** What you will do **
The data below holds the lines to copy: everything from the line containing "ATOM 221 N N" to the line containing "ATOM 262 C C", both ends included, set down exactly.

** Data for processing **
========

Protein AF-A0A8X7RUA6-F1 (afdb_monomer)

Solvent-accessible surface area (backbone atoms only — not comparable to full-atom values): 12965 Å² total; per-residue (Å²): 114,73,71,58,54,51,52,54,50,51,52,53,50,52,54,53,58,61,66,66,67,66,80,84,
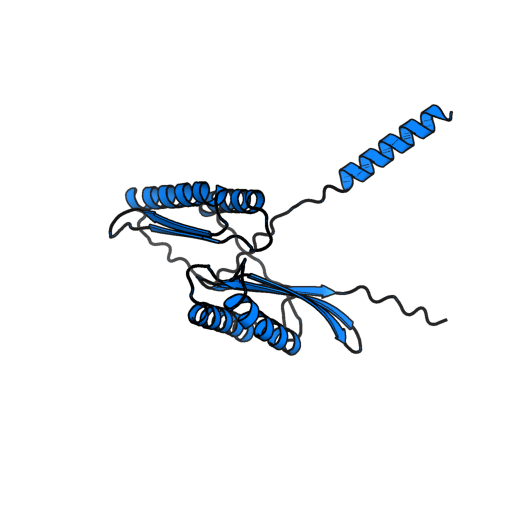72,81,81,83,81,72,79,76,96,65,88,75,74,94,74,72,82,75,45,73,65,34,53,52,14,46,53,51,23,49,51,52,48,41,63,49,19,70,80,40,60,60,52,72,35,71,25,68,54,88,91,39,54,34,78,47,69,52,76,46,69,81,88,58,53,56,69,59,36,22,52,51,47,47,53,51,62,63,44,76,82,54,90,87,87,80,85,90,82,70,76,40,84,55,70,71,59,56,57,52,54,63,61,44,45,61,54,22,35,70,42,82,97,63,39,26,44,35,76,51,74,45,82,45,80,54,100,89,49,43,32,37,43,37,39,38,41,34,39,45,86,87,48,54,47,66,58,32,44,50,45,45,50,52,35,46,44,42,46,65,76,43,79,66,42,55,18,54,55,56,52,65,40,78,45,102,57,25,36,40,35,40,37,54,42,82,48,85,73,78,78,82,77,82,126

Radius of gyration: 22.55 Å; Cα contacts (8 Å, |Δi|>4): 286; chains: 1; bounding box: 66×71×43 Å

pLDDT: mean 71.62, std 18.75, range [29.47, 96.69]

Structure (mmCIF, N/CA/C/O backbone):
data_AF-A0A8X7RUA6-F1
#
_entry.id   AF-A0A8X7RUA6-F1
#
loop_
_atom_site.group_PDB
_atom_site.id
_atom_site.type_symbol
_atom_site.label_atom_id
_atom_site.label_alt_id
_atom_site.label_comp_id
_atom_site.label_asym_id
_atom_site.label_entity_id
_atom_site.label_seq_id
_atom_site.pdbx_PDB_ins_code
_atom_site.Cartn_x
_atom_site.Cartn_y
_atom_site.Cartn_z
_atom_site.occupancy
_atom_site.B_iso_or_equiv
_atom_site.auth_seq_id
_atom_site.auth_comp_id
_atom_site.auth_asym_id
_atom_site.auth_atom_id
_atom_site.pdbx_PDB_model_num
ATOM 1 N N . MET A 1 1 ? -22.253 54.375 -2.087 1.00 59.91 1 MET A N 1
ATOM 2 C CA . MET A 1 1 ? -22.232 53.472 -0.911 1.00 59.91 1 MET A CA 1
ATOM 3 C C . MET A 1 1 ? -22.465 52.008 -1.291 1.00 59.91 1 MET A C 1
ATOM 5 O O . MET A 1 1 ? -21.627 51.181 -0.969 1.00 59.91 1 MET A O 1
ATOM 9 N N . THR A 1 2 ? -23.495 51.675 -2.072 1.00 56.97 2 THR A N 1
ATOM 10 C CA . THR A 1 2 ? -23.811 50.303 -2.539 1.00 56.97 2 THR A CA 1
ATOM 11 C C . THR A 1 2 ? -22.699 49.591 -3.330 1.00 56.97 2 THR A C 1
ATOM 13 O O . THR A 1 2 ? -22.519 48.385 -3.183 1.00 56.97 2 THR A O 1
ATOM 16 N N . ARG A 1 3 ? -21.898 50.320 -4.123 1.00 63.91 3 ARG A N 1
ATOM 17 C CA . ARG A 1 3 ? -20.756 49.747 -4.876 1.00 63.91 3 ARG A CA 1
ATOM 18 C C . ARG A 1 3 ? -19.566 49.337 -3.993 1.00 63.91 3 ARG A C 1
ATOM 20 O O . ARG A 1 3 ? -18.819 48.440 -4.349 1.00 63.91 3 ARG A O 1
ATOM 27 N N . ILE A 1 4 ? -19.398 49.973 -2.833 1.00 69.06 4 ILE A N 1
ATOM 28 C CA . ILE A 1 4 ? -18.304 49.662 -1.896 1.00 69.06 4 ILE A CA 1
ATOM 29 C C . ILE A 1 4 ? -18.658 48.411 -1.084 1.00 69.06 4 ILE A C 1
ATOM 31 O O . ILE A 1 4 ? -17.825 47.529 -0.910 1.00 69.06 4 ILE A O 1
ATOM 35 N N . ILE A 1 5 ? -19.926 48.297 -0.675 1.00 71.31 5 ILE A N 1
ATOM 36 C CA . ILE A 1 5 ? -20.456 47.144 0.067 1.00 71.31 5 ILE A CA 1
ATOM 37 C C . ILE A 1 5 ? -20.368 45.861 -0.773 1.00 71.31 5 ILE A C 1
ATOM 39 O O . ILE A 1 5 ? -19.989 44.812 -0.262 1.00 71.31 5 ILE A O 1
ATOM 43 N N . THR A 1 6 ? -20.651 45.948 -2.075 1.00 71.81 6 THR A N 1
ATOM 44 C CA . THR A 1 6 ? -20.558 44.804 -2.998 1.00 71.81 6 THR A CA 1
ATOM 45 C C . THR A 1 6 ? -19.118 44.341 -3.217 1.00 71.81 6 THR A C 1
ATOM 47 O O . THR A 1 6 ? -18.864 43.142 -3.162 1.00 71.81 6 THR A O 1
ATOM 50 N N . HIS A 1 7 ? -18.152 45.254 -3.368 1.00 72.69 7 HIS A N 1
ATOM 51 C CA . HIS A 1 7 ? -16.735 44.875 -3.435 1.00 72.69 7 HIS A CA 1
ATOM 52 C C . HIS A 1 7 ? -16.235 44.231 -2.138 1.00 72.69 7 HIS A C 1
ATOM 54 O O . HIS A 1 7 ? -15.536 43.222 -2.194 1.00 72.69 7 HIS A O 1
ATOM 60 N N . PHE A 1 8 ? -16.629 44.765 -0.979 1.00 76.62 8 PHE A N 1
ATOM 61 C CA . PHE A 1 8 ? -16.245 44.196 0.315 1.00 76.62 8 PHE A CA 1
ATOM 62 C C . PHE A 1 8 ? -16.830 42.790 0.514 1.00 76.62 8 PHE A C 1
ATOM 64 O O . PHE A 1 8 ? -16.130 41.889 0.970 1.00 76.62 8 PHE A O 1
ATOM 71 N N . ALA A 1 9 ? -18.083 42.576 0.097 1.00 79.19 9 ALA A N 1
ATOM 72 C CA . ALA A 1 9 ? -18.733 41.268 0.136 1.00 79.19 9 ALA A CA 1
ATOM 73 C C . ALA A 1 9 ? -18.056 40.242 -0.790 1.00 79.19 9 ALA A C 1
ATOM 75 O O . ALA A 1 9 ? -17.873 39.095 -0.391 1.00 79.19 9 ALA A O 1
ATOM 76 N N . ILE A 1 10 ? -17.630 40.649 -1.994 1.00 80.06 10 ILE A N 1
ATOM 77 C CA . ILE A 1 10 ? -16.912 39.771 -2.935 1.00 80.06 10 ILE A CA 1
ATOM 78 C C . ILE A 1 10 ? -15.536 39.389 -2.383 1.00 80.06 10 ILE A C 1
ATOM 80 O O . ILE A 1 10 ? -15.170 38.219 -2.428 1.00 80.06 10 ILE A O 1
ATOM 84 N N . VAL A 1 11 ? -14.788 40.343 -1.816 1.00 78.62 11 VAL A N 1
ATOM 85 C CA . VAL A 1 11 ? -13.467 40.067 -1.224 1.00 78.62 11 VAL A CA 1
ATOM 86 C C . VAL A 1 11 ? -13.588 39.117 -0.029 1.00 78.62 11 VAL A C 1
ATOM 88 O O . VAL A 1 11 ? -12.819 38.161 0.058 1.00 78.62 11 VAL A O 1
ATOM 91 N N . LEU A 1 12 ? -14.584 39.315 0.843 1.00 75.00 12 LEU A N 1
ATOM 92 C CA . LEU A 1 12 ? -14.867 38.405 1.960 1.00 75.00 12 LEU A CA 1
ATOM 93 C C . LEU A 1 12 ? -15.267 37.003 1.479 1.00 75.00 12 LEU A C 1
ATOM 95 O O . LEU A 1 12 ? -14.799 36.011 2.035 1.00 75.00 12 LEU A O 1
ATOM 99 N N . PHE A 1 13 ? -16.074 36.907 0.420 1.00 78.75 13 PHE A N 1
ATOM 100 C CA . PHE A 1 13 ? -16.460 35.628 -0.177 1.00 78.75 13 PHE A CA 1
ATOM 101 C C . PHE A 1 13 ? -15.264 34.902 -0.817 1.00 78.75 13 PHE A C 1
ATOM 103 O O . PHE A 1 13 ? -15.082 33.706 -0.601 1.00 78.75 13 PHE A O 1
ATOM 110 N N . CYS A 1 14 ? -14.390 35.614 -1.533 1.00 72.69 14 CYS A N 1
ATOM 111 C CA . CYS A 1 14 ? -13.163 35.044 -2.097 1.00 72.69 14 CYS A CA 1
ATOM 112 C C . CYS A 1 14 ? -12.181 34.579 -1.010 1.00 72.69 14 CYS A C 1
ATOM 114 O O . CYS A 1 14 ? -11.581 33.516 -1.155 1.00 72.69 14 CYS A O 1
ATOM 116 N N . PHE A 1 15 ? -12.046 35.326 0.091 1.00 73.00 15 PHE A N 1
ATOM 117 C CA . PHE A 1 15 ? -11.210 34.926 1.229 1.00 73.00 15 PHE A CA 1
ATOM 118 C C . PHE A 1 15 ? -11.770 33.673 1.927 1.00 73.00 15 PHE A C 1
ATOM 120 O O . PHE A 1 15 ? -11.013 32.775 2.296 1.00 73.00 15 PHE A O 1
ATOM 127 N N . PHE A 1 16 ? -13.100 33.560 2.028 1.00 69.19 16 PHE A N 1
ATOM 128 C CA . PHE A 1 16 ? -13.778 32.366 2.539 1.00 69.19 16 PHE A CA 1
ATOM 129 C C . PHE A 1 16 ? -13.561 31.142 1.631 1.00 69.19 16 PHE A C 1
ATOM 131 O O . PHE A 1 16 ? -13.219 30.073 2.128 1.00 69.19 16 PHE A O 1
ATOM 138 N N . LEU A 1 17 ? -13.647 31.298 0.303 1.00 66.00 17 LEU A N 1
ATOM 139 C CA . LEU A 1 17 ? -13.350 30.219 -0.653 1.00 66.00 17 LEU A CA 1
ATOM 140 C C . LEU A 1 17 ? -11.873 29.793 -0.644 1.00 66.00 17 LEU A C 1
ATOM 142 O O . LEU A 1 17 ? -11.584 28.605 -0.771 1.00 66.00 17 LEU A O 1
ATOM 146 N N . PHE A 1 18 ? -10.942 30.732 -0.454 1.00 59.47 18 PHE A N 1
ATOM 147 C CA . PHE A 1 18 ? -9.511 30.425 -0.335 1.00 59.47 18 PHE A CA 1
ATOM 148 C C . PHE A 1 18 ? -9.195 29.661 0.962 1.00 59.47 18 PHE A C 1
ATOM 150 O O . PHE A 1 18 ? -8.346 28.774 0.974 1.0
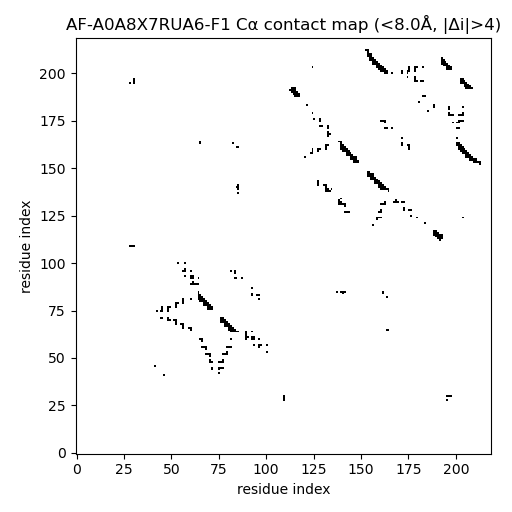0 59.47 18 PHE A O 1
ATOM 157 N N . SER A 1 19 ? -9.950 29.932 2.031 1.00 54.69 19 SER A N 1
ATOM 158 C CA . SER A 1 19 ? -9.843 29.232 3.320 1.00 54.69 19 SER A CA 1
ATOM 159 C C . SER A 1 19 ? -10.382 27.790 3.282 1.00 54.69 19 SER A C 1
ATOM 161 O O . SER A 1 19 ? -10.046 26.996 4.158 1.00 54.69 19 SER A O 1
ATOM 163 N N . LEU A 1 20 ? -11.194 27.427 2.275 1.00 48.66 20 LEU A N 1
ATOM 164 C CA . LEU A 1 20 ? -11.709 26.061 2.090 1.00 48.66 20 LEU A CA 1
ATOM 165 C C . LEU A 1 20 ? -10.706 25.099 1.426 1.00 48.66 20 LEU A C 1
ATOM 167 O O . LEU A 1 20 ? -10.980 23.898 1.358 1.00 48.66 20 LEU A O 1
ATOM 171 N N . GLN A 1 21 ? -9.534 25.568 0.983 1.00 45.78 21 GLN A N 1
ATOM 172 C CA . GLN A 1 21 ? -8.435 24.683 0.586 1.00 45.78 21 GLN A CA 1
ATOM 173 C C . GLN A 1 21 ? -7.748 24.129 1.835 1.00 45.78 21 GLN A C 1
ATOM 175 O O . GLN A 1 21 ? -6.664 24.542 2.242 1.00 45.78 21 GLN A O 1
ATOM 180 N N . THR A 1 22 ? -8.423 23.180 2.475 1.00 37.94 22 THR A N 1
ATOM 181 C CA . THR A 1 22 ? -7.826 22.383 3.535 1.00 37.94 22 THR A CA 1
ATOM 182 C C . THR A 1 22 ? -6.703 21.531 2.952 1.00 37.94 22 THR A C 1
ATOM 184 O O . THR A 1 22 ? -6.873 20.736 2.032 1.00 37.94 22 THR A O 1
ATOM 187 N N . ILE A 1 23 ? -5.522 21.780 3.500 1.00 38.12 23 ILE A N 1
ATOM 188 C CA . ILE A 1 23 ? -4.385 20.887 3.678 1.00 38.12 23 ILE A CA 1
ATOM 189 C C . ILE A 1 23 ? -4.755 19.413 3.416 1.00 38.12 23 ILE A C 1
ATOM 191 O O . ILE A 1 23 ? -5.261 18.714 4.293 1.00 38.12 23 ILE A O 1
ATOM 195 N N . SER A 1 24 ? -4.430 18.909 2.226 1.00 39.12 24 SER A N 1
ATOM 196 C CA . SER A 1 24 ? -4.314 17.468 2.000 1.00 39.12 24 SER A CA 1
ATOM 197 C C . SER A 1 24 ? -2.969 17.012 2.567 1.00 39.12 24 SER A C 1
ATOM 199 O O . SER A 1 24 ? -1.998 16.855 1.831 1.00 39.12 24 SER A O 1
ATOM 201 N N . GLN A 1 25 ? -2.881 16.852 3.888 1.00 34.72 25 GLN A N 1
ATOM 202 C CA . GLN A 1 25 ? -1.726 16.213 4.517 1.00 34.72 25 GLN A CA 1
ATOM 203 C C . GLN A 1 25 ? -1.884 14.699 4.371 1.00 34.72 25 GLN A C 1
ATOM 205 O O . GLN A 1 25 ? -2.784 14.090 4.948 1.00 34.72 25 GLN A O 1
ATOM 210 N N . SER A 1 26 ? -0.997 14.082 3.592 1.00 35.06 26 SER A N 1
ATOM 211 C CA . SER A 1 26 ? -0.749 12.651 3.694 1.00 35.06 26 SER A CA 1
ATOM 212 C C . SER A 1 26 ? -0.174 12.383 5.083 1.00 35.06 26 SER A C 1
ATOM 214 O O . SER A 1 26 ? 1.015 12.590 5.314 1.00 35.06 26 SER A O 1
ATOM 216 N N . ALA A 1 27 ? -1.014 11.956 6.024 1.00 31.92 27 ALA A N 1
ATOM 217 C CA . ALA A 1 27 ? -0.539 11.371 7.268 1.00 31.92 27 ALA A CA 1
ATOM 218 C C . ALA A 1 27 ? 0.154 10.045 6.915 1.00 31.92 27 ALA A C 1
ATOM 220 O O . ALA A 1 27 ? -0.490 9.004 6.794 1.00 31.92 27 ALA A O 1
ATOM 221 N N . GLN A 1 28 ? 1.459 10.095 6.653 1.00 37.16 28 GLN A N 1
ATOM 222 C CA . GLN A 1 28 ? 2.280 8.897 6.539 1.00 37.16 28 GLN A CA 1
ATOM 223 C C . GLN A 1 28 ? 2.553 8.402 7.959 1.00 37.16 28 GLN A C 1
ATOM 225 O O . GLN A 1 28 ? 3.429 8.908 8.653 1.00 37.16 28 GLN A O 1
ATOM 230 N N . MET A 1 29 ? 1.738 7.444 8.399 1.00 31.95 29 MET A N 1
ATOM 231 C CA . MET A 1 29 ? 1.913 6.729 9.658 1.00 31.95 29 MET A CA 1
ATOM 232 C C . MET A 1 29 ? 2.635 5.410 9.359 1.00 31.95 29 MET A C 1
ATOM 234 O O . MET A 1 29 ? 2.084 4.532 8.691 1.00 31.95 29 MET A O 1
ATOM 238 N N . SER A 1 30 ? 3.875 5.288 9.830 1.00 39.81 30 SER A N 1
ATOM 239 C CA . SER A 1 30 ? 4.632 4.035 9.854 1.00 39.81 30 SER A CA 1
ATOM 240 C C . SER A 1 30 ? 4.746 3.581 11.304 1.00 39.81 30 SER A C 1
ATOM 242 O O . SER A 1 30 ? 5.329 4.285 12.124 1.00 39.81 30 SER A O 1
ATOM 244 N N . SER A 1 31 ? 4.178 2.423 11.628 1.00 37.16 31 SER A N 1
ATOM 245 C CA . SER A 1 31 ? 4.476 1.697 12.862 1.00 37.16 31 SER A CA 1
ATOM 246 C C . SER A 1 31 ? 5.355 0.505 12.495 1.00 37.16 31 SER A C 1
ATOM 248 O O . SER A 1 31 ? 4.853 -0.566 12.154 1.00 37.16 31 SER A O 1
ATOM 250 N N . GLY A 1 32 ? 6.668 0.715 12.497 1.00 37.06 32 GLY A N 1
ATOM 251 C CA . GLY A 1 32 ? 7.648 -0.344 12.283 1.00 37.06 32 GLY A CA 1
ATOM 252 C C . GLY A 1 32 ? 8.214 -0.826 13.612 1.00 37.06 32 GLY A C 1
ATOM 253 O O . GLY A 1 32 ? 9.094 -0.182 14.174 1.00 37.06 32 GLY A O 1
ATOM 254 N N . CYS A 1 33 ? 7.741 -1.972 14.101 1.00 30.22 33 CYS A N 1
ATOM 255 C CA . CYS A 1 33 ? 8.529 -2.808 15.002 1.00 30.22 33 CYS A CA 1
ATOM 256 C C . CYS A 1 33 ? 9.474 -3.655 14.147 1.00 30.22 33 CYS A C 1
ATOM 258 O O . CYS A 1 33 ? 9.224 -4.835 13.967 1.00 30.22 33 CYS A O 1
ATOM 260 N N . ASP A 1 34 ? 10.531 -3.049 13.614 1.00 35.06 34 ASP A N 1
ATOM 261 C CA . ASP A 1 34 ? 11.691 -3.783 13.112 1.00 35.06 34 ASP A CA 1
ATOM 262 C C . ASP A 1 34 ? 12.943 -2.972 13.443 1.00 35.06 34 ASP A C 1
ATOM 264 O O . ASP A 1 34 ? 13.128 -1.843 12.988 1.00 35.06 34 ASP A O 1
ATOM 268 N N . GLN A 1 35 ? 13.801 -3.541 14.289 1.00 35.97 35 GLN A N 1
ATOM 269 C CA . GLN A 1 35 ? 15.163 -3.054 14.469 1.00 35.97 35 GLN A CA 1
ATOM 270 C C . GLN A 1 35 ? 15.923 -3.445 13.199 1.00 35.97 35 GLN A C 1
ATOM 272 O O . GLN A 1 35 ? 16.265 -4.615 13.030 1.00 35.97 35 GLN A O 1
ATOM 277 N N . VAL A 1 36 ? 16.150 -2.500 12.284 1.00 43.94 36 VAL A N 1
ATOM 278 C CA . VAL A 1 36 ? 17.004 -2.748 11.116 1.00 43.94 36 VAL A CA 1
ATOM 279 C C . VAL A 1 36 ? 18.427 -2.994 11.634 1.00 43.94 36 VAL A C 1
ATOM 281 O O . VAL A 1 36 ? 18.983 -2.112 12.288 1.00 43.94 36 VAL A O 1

========

** Reply to the exercise **
ATOM 221 N N . GLN A 1 28 ? 1.459 10.095 6.653 1.00 37.16 28 GLN A N 1
ATOM 222 C CA . GLN A 1 28 ? 2.280 8.897 6.539 1.00 37.16 28 GLN A CA 1
ATOM 223 C C . GLN A 1 28 ? 2.553 8.402 7.959 1.00 37.16 28 GLN A C 1
ATOM 225 O O . GLN A 1 28 ? 3.429 8.908 8.653 1.00 37.16 28 GLN A O 1
ATOM 230 N N . MET A 1 29 ? 1.738 7.444 8.399 1.00 31.95 29 MET A N 1
ATOM 231 C CA . MET A 1 29 ? 1.913 6.729 9.658 1.00 31.95 29 MET A CA 1
ATOM 232 C C . MET A 1 29 ? 2.635 5.410 9.359 1.00 31.95 29 MET A C 1
ATOM 234 O O . MET A 1 29 ? 2.084 4.532 8.691 1.00 31.95 29 MET A O 1
ATOM 238 N N . SER A 1 30 ? 3.875 5.288 9.830 1.00 39.81 30 SER A N 1
ATOM 239 C CA . SER A 1 30 ? 4.632 4.035 9.854 1.00 39.81 30 SER A CA 1
ATOM 240 C C . SER A 1 30 ? 4.746 3.581 11.304 1.00 39.81 30 SER A C 1
ATOM 242 O O . SER A 1 30 ? 5.329 4.285 12.124 1.00 39.81 30 SER A O 1
ATOM 244 N N . SER A 1 31 ? 4.178 2.423 11.628 1.00 37.16 31 SER A N 1
ATOM 245 C CA . SER A 1 31 ? 4.476 1.697 12.862 1.00 37.16 31 SER A CA 1
ATOM 246 C C . SER A 1 31 ? 5.355 0.505 12.495 1.00 37.16 31 SER A C 1
ATOM 248 O O . SER A 1 31 ? 4.853 -0.566 12.154 1.00 37.16 31 SER A O 1
ATOM 250 N N . GLY A 1 32 ? 6.668 0.715 12.497 1.00 37.06 32 GLY A N 1
ATOM 251 C CA . GLY A 1 32 ? 7.648 -0.344 12.283 1.00 37.06 32 GLY A CA 1
ATOM 252 C C . GLY A 1 32 ? 8.214 -0.826 13.612 1.00 37.06 32 GLY A C 1
ATOM 253 O O . GLY A 1 32 ? 9.094 -0.182 14.174 1.00 37.06 32 GLY A O 1
ATOM 254 N N . CYS A 1 33 ? 7.741 -1.972 14.101 1.00 30.22 33 CYS A N 1
ATOM 255 C CA . CYS A 1 33 ? 8.529 -2.808 15.002 1.00 30.22 33 CYS A CA 1
ATOM 256 C C . CYS A 1 33 ? 9.474 -3.655 14.147 1.00 30.22 33 CYS A C 1
ATOM 258 O O . CYS A 1 33 ? 9.224 -4.835 13.967 1.00 30.22 33 CYS A O 1
ATOM 260 N N . ASP A 1 34 ? 10.531 -3.049 13.614 1.00 35.06 34 ASP A N 1
ATOM 261 C CA . ASP A 1 34 ? 11.691 -3.783 13.112 1.00 35.06 34 ASP A CA 1
ATOM 262 C C . ASP A 1 34 ? 12.943 -2.972 13.443 1.00 35.06 34 ASP A C 1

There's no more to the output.